A long press on maintenance I think. 
Wiken 

Skickat från min SM-G955F via Tapatalk


----------



## steveskinr (Oct 31, 2007)

I purchased that CD twice. 

I've used it a few times. One car took a long time. The others reasonably short. All 2005.

I have to use it again after I study up on the 2004. 2004 variants can be more trickey.


----------



## johnnyjiang (Feb 24, 2014)

What is the benefit of updating the software?


----------



## kicku (Apr 8, 2018)

Seems to fix the loop booting problem.
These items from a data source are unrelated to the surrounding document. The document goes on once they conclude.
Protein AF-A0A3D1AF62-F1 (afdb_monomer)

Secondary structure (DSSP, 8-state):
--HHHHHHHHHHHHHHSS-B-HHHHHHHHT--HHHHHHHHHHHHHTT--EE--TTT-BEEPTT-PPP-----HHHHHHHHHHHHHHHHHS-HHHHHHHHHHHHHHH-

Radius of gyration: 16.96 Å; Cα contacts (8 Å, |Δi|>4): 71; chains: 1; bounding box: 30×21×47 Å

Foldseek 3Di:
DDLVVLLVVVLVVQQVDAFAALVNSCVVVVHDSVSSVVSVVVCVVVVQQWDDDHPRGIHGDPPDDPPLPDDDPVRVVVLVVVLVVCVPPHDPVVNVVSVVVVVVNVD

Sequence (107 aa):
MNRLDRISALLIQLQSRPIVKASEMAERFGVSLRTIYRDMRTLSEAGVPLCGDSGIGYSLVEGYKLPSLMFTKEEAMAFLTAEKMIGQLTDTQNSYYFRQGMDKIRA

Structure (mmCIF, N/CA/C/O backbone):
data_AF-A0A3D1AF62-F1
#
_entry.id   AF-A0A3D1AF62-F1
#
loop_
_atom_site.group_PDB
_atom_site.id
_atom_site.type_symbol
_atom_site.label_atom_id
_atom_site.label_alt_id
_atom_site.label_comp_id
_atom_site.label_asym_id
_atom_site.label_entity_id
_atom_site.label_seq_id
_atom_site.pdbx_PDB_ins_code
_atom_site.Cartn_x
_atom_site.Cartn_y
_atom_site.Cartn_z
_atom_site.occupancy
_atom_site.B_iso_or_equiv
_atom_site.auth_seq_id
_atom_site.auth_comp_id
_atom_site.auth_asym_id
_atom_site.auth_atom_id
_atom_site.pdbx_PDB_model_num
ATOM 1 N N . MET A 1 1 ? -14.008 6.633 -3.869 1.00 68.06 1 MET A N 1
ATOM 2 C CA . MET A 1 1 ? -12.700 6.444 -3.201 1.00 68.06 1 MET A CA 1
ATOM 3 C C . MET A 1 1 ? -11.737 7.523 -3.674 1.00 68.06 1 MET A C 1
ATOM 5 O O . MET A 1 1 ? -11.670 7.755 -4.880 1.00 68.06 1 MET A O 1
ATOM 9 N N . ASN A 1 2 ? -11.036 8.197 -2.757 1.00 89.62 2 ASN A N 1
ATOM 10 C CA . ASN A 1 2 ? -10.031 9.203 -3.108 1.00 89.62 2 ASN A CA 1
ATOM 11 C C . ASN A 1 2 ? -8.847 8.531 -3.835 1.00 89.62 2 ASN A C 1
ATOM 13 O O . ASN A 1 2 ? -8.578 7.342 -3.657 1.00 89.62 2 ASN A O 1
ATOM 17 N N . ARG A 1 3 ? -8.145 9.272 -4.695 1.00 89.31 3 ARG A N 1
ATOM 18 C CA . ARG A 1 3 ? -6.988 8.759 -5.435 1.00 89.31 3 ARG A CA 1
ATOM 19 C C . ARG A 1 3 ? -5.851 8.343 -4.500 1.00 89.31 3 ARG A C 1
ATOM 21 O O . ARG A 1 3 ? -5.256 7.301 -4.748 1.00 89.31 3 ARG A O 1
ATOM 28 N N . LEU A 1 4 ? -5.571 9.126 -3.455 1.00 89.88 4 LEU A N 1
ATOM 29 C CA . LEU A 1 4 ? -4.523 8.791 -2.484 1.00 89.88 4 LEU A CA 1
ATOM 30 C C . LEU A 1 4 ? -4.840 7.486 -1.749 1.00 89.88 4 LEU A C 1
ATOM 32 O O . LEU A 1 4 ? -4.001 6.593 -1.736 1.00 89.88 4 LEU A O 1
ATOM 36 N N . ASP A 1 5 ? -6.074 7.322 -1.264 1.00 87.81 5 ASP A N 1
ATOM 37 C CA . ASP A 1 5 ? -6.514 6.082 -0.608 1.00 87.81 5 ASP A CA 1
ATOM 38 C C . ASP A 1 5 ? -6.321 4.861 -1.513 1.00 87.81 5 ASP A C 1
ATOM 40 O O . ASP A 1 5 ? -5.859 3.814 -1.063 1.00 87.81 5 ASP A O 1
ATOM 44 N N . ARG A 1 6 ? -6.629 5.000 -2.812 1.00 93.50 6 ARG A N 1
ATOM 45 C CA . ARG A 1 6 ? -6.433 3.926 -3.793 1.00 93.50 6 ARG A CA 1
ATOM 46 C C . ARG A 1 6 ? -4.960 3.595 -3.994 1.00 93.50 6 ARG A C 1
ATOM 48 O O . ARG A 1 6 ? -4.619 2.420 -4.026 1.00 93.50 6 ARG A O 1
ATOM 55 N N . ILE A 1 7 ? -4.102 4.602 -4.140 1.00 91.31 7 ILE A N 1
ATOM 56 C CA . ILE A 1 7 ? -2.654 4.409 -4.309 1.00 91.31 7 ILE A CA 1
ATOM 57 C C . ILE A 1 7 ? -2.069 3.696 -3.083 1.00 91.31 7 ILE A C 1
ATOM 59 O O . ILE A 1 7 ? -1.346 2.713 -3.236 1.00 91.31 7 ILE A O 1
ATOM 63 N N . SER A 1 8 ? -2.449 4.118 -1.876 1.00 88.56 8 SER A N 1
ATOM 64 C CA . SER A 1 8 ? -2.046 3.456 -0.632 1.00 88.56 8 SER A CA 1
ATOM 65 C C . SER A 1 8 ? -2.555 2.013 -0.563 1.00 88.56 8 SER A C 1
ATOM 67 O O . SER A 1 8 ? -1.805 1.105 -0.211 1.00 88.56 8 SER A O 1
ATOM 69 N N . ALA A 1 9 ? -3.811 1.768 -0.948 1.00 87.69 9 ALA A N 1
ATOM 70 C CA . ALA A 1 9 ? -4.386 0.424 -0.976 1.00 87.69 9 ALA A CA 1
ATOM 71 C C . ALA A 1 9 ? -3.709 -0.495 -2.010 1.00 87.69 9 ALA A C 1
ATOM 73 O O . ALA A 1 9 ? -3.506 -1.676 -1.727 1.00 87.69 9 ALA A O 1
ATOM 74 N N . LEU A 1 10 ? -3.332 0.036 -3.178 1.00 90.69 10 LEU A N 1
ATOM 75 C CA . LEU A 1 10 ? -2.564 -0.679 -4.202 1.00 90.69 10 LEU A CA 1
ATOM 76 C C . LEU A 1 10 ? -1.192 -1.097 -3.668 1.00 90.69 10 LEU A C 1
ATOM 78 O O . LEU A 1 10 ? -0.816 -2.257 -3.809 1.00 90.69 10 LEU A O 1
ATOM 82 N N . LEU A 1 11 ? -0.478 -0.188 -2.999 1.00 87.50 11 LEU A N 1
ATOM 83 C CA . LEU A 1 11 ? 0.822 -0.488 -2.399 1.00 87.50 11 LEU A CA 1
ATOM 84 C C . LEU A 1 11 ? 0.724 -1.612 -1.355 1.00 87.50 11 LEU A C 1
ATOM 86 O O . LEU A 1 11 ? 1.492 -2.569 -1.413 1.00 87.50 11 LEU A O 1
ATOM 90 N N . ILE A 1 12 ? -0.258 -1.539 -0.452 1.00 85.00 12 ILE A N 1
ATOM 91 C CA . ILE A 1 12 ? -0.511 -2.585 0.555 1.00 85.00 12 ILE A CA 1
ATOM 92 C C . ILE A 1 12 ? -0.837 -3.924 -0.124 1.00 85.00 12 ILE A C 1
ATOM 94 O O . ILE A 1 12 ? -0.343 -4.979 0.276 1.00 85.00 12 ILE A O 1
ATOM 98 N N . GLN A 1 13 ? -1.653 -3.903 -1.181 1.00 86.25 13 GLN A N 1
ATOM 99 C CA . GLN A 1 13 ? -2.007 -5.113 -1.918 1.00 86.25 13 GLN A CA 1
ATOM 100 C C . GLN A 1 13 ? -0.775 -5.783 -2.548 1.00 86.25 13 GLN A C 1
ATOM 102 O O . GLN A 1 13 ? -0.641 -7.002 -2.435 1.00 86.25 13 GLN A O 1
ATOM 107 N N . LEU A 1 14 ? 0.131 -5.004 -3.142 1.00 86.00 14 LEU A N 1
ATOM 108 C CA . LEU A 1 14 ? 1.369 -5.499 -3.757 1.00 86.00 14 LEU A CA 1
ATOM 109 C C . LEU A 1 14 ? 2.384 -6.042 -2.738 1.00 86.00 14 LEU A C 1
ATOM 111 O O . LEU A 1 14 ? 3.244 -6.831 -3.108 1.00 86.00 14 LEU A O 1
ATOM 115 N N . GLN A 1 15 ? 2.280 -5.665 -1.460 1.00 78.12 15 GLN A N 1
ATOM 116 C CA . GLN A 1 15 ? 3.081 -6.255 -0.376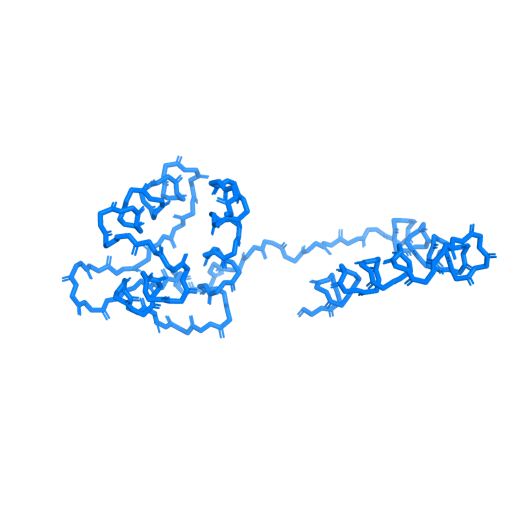 1.00 78.12 15 GLN A CA 1
ATOM 117 C C . GLN A 1 15 ? 2.533 -7.603 0.089 1.00 78.12 15 GLN A C 1
ATOM 119 O O . GLN A 1 15 ? 3.293 -8.499 0.447 1.00 78.12 15 GLN A O 1
ATOM 124 N N . SER A 1 16 ? 1.206 -7.745 0.099 1.00 78.19 16 SER A N 1
ATOM 125 C CA . SER A 1 16 ? 0.534 -8.949 0.598 1.00 78.19 16 SER A CA 1
ATOM 126 C C . SER A 1 16 ? 0.579 -10.135 -0.369 1.00 78.19 16 SER A C 1
ATOM 128 O O . SER A 1 16 ? 0.428 -11.279 0.055 1.00 78.19 16 SER A O 1
ATOM 130 N N . ARG A 1 17 ? 0.737 -9.879 -1.674 1.00 74.06 17 ARG A N 1
ATOM 131 C CA . ARG A 1 17 ? 0.691 -10.907 -2.717 1.00 74.06 17 ARG A CA 1
ATOM 132 C C . ARG A 1 17 ? 1.870 -10.772 -3.672 1.00 74.06 17 ARG A C 1
ATOM 134 O O . ARG A 1 17 ? 2.168 -9.658 -4.090 1.00 74.06 17 ARG A O 1
ATOM 141 N N . PRO A 1 18 ? 2.472 -11.896 -4.094 1.00 71.62 18 PRO A N 1
ATOM 142 C CA . PRO A 1 18 ? 3.671 -11.868 -4.916 1.00 71.62 18 PRO A CA 1
ATOM 143 C C . PRO A 1 18 ? 3.430 -11.292 -6.313 1.00 71.62 18 PRO A C 1
ATOM 145 O O . PRO A 1 18 ? 4.329 -10.651 -6.827 1.00 71.62 18 PRO A O 1
ATOM 148 N N . ILE A 1 19 ? 2.261 -11.496 -6.936 1.00 84.50 19 ILE A N 1
ATOM 149 C CA . ILE A 1 19 ? 1.913 -10.946 -8.261 1.00 84.50 19 ILE A CA 1
ATOM 150 C C . ILE A 1 19 ? 0.406 -10.661 -8.304 1.00 84.50 19 ILE A C 1
ATOM 152 O O . ILE A 1 19 ? -0.395 -11.506 -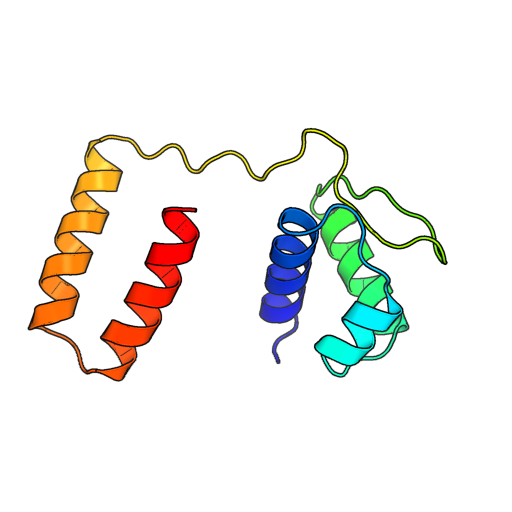7.902 1.00 84.50 19 ILE A O 1
ATOM 156 N N . VAL A 1 20 ? 0.004 -9.489 -8.806 1.00 88.88 20 VAL A N 1
ATOM 157 C CA . VAL A 1 20 ? -1.403 -9.066 -8.910 1.00 88.88 20 VAL A CA 1
ATOM 158 C C . VAL A 1 20 ? -1.695 -8.483 -10.292 1.00 88.88 20 VAL A C 1
ATOM 160 O O . VAL A 1 20 ? -1.009 -7.574 -10.757 1.00 88.88 20 VAL A O 1
ATOM 163 N N . LYS A 1 21 ? -2.749 -8.955 -10.966 1.00 91.62 21 LYS A N 1
ATOM 164 C CA . LYS A 1 21 ? -3.110 -8.456 -12.304 1.00 91.62 21 LYS A CA 1
ATOM 165 C C . LYS A 1 21 ? -3.785 -7.085 -12.239 1.00 91.62 21 LYS A C 1
ATOM 167 O O . LYS A 1 21 ? -4.611 -6.818 -11.371 1.00 91.62 21 LYS A O 1
ATOM 172 N N . ALA A 1 22 ? -3.499 -6.231 -13.224 1.00 91.19 22 ALA A N 1
ATOM 173 C CA . ALA A 1 22 ? -4.132 -4.915 -13.340 1.00 91.19 22 ALA A CA 1
ATOM 174 C C . ALA A 1 22 ? -5.662 -4.996 -13.474 1.00 91.19 22 ALA A C 1
ATOM 176 O O . ALA A 1 22 ? -6.363 -4.135 -12.951 1.00 91.19 22 ALA A O 1
ATOM 177 N N . SER A 1 23 ? -6.174 -6.039 -14.135 1.00 91.44 23 SER A N 1
ATOM 178 C CA . SER A 1 23 ? -7.612 -6.295 -14.278 1.00 91.44 23 SER A CA 1
ATOM 179 C C . SER A 1 23 ? -8.284 -6.619 -12.946 1.00 91.44 23 SER A C 1
ATOM 181 O O . SER A 1 23 ? -9.344 -6.074 -12.663 1.00 91.44 23 SER A O 1
ATOM 183 N N . GLU A 1 24 ? -7.636 -7.420 -12.098 1.00 91.25 24 GLU A N 1
ATOM 184 C CA . GLU A 1 24 ? -8.132 -7.740 -10.753 1.00 91.25 24 GLU A CA 1
ATOM 185 C C . GLU A 1 24 ? -8.176 -6.482 -9.875 1.00 91.25 24 GLU A C 1
ATOM 187 O O . GLU A 1 24 ? -9.142 -6.247 -9.155 1.00 91.25 24 GLU A O 1
ATOM 192 N N . MET A 1 25 ? -7.155 -5.624 -9.967 1.00 92.38 25 MET A N 1
ATOM 193 C CA . MET A 1 25 ? -7.140 -4.343 -9.255 1.00 92.38 25 MET A CA 1
ATOM 194 C C . MET A 1 25 ? -8.227 -3.390 -9.771 1.00 92.38 25 MET A C 1
ATOM 196 O O . MET A 1 25 ? -8.898 -2.733 -8.978 1.00 92.38 25 MET A O 1
ATOM 200 N N . ALA A 1 26 ? -8.429 -3.331 -11.087 1.00 94.12 26 ALA A N 1
ATOM 201 C CA . ALA A 1 26 ? -9.468 -2.519 -11.712 1.00 94.12 26 ALA A CA 1
ATOM 202 C C . ALA A 1 26 ? -10.869 -2.927 -11.228 1.00 94.12 26 ALA A C 1
ATOM 204 O O . ALA A 1 26 ? -11.640 -2.071 -10.794 1.00 94.12 26 ALA A O 1
ATOM 205 N N . GLU A 1 27 ? -11.155 -4.230 -11.220 1.00 94.00 27 GLU A N 1
ATOM 206 C CA . GLU A 1 27 ? -12.409 -4.791 -10.718 1.00 94.00 27 GLU A CA 1
ATOM 207 C C . GLU A 1 27 ? -12.581 -4.528 -9.217 1.00 94.00 27 GLU A C 1
ATOM 209 O O . GLU A 1 27 ? -13.586 -3.952 -8.801 1.00 94.00 27 GLU A O 1
ATOM 214 N N . ARG A 1 28 ? -11.558 -4.838 -8.407 1.00 90.69 28 ARG A N 1
ATOM 215 C CA . ARG A 1 28 ? -11.583 -4.651 -6.948 1.00 90.69 28 ARG A CA 1
ATOM 216 C C . ARG A 1 28 ? -11.873 -3.209 -6.540 1.00 90.69 28 ARG A C 1
ATOM 218 O O . ARG A 1 28 ? -12.602 -2.974 -5.579 1.00 90.69 28 ARG A O 1
ATOM 225 N N . PHE A 1 29 ? -11.259 -2.245 -7.220 1.00 92.19 29 PHE A N 1
ATOM 226 C CA . PHE A 1 29 ? -11.391 -0.828 -6.883 1.00 92.19 29 PHE A CA 1
ATOM 227 C C . PHE A 1 29 ? -12.488 -0.112 -7.683 1.00 92.19 29 PHE A C 1
ATOM 229 O O . PHE A 1 29 ? -12.687 1.086 -7.470 1.00 92.19 29 PHE A O 1
ATOM 236 N N . GLY A 1 30 ? -13.191 -0.811 -8.583 1.00 93.56 30 GLY A N 1
ATOM 237 C CA . GLY A 1 30 ? -14.252 -0.245 -9.419 1.00 93.56 30 GLY A CA 1
ATOM 238 C C . GLY A 1 30 ? -13.760 0.865 -10.353 1.00 93.56 30 GLY A C 1
ATOM 239 O O . GLY A 1 30 ? -14.433 1.880 -10.524 1.00 93.56 30 GLY A O 1
ATOM 240 N N . VAL A 1 31 ? -12.555 0.723 -10.913 1.00 95.50 31 VAL A N 1
ATOM 241 C CA . VAL A 1 31 ? -11.927 1.724 -11.792 1.00 95.50 31 VAL A CA 1
ATOM 242 C C . VAL A 1 31 ? -11.474 1.107 -13.110 1.00 95.50 31 VAL A C 1
ATOM 244 O O . VAL A 1 31 ? -11.314 -0.098 -13.232 1.00 95.50 31 VAL A O 1
ATOM 247 N N . SER A 1 32 ? -11.217 1.946 -14.115 1.00 95.19 32 SER A N 1
ATOM 248 C CA . SER A 1 32 ? -10.677 1.473 -15.393 1.00 95.19 32 SER A CA 1
ATOM 249 C C . SER A 1 32 ? -9.239 0.943 -15.270 1.00 95.19 32 SER A C 1
ATOM 251 O O . SER A 1 32 ? -8.455 1.425 -14.448 1.00 95.19 32 SER A O 1
ATOM 253 N N . LEU A 1 33 ? -8.847 0.044 -16.180 1.00 93.75 33 LEU A N 1
ATOM 254 C CA . LEU A 1 33 ? -7.455 -0.401 -16.342 1.00 93.75 33 LEU A CA 1
ATOM 255 C C . LEU A 1 33 ? -6.480 0.771 -16.529 1.00 93.75 33 LEU A C 1
ATOM 257 O O . LEU A 1 33 ? -5.417 0.802 -15.915 1.00 93.75 33 LEU A O 1
ATOM 261 N N . ARG A 1 34 ? -6.866 1.784 -17.317 1.00 93.00 34 ARG A N 1
ATOM 262 C CA . ARG A 1 34 ? -6.062 3.000 -17.526 1.00 93.00 34 ARG A CA 1
ATOM 263 C C . ARG A 1 34 ? -5.802 3.747 -16.216 1.00 93.00 34 ARG A C 1
ATOM 265 O O . ARG A 1 34 ? -4.721 4.305 -16.038 1.00 93.00 34 ARG A O 1
ATOM 272 N N . THR A 1 35 ? -6.773 3.753 -15.300 1.00 94.75 35 THR A N 1
ATOM 273 C CA . THR A 1 35 ? -6.617 4.350 -13.968 1.00 94.75 35 THR A CA 1
ATOM 274 C C . THR A 1 35 ? -5.577 3.589 -13.156 1.00 94.75 35 THR A C 1
ATOM 276 O O . THR A 1 35 ? -4.693 4.226 -12.590 1.00 94.75 35 THR A O 1
ATOM 279 N N . ILE A 1 36 ? -5.636 2.252 -13.158 1.00 94.12 36 ILE A N 1
ATOM 280 C CA . ILE A 1 36 ? -4.642 1.409 -12.483 1.00 94.12 36 ILE A CA 1
ATOM 281 C C . ILE A 1 36 ? -3.250 1.663 -13.054 1.00 94.12 36 ILE A C 1
ATOM 283 O O . ILE A 1 36 ? -2.348 1.990 -12.294 1.00 94.12 36 ILE A O 1
ATOM 287 N N . TYR A 1 37 ? -3.071 1.629 -14.376 1.00 92.12 37 TYR A N 1
ATOM 288 C CA . TYR A 1 37 ? -1.768 1.899 -14.994 1.00 92.12 37 TYR A CA 1
ATOM 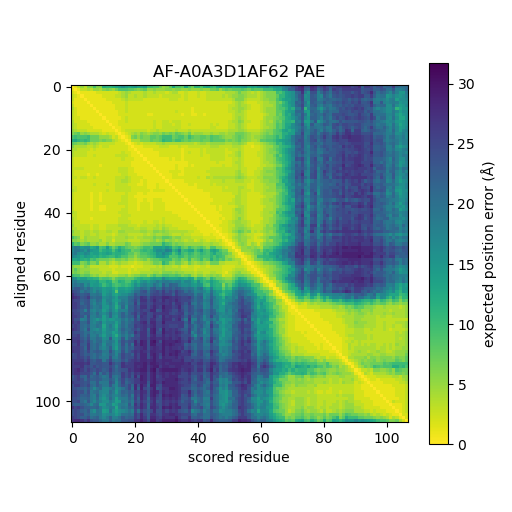289 C C . TYR A 1 37 ? -1.199 3.267 -14.620 1.00 92.12 37 TYR A C 1
ATOM 291 O O . TYR A 1 37 ? -0.012 3.387 -14.319 1.00 92.12 37 TYR A O 1
ATOM 299 N N . ARG A 1 38 ? -2.046 4.301 -14.580 1.00 91.75 38 ARG A N 1
ATOM 300 C CA . ARG A 1 38 ? -1.624 5.637 -14.151 1.00 91.75 38 ARG A CA 1
ATOM 301 C C . ARG A 1 38 ? -1.204 5.660 -12.680 1.00 91.75 38 ARG A C 1
ATOM 303 O O . ARG A 1 38 ? -0.236 6.332 -12.347 1.00 91.75 38 ARG A O 1
ATOM 310 N N . ASP A 1 39 ? -1.917 4.958 -11.807 1.00 93.88 39 ASP A N 1
ATOM 311 C CA . ASP A 1 39 ? -1.596 4.916 -10.379 1.00 93.88 39 ASP A CA 1
ATOM 312 C C . ASP A 1 39 ? -0.336 4.076 -10.098 1.00 93.88 39 ASP A C 1
ATOM 314 O O . ASP A 1 39 ? 0.494 4.492 -9.294 1.00 93.88 39 ASP A O 1
ATOM 318 N N . MET A 1 40 ? -0.122 2.974 -10.826 1.00 91.88 40 MET A N 1
ATOM 319 C CA . MET A 1 40 ? 1.134 2.207 -10.793 1.00 91.88 40 MET A CA 1
ATOM 320 C C . MET A 1 40 ? 2.319 3.055 -11.255 1.00 91.88 40 MET A C 1
ATOM 322 O O . MET A 1 40 ? 3.376 3.043 -10.630 1.00 91.88 40 MET A O 1
ATOM 326 N N . ARG A 1 41 ? 2.132 3.861 -12.307 1.00 90.44 41 ARG A N 1
ATOM 327 C CA . ARG A 1 41 ? 3.144 4.825 -12.744 1.00 90.44 41 ARG A CA 1
ATOM 328 C C . ARG A 1 41 ? 3.457 5.850 -11.652 1.00 90.44 41 ARG A C 1
ATOM 330 O O . ARG A 1 41 ? 4.621 6.139 -11.427 1.00 90.44 41 ARG A O 1
ATOM 337 N N . THR A 1 42 ? 2.449 6.349 -10.937 1.00 91.88 42 THR A N 1
ATOM 338 C CA . THR A 1 42 ? 2.666 7.263 -9.802 1.00 91.88 42 THR A CA 1
ATOM 339 C C . THR A 1 42 ? 3.443 6.608 -8.662 1.00 91.88 42 THR A C 1
ATOM 341 O O . THR A 1 42 ? 4.300 7.258 -8.078 1.00 91.88 42 THR A O 1
ATOM 344 N N . LEU A 1 43 ? 3.189 5.331 -8.359 1.00 88.88 43 LEU A N 1
ATOM 345 C CA . LEU A 1 43 ? 3.987 4.581 -7.384 1.00 88.88 43 LEU A CA 1
ATOM 346 C C . LEU A 1 43 ? 5.448 4.447 -7.841 1.00 88.88 43 LEU A C 1
ATOM 348 O O . LEU A 1 43 ? 6.357 4.689 -7.052 1.00 88.88 43 LEU A O 1
ATOM 352 N N . SER A 1 44 ? 5.676 4.133 -9.118 1.00 86.50 44 SER A N 1
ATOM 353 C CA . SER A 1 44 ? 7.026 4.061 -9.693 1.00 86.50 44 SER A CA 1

Have no idea how and what it does really...
I have a J523 unit still waiting to apply this update, then i will know if really does something good on not.


----------



## steveskinr (Oct 31, 2007)

http://forums.vwvortex.com/showthre...ns-Too-Slow-quot/page3#/topics/2098750?page=8

Posts 45 to 71 give some thoughts. 

The is another excellent link that involved johnt26 and paneuropean.


----------



## RocketVol (Oct 7, 2014)

You can also check the SW version number with VCDS. When you scan Address 07 the number to the right of "Component: ZAB COCKPIT XXXX" is the SW version


Address 07: Control Head Labels: 3D0-035-00x-07.lbl
Part No: 3D0 035 008 Q
Component: ZAB COCKPIT *0223* 
Coding: 0500325
Shop #: WSC 07218 444 59374
VCID: 285FC79F987A2C05DD-5140

On the picture of the disc it shows SW0223/SW0168...I believe, if my memory works, that the SW0168 is the version of the Nav software, but might be remembering that wrong.

John


----------



## steveskinr (Oct 31, 2007)

You are correct John.


----------



## RocketVol (Oct 7, 2014)

Thanks Steve, as I get older things start to fade! I actually have 2 versions of the J523 software running. On 8229, which had its J523 replaced with the newer version sometime in the past, I have version 0223. And in 7834 the J523 is running version 0188. But 7834 still has the original J523 with the Nav Set button and no phone button...and it still works great! There are a couple of differences, but nothing really operational that I can use. I believe the original J523 with the older software is closer to the European versions that had options NAR cars could not get. I have labels for TPMS on and off, the solar roof, and RDS Text. But they are all greyed out and not functional, where as on the newer software they don't even exist. 

John


----------



## 53PL-50AAA-VW611BAN (Feb 10, 2015)

RocketVol said:


> Thanks Steve, as I get older things start to fade! I actually have 2 versions of the J523 software running. On 8229, which had its J523 replaced with the newer version sometime in the past, I have version 0223. And in 7834 the J523 is running version 0188. But 7834 still has the original J523 with the Nav Set button and no phone button...and it still works great! There are a couple of differences, but nothing really operational that I can use. I believe the original J523 with the older software is closer to the European versions that had options NAR cars could not get. I have labels for TPMS on and off, the solar roof, and RDS Text. But they are all greyed out and not functional, where as on the newer software they don't even exist.
> 
> John


John, where are the labels for the solar roof and RDS text? I have 0188 on both of mine. 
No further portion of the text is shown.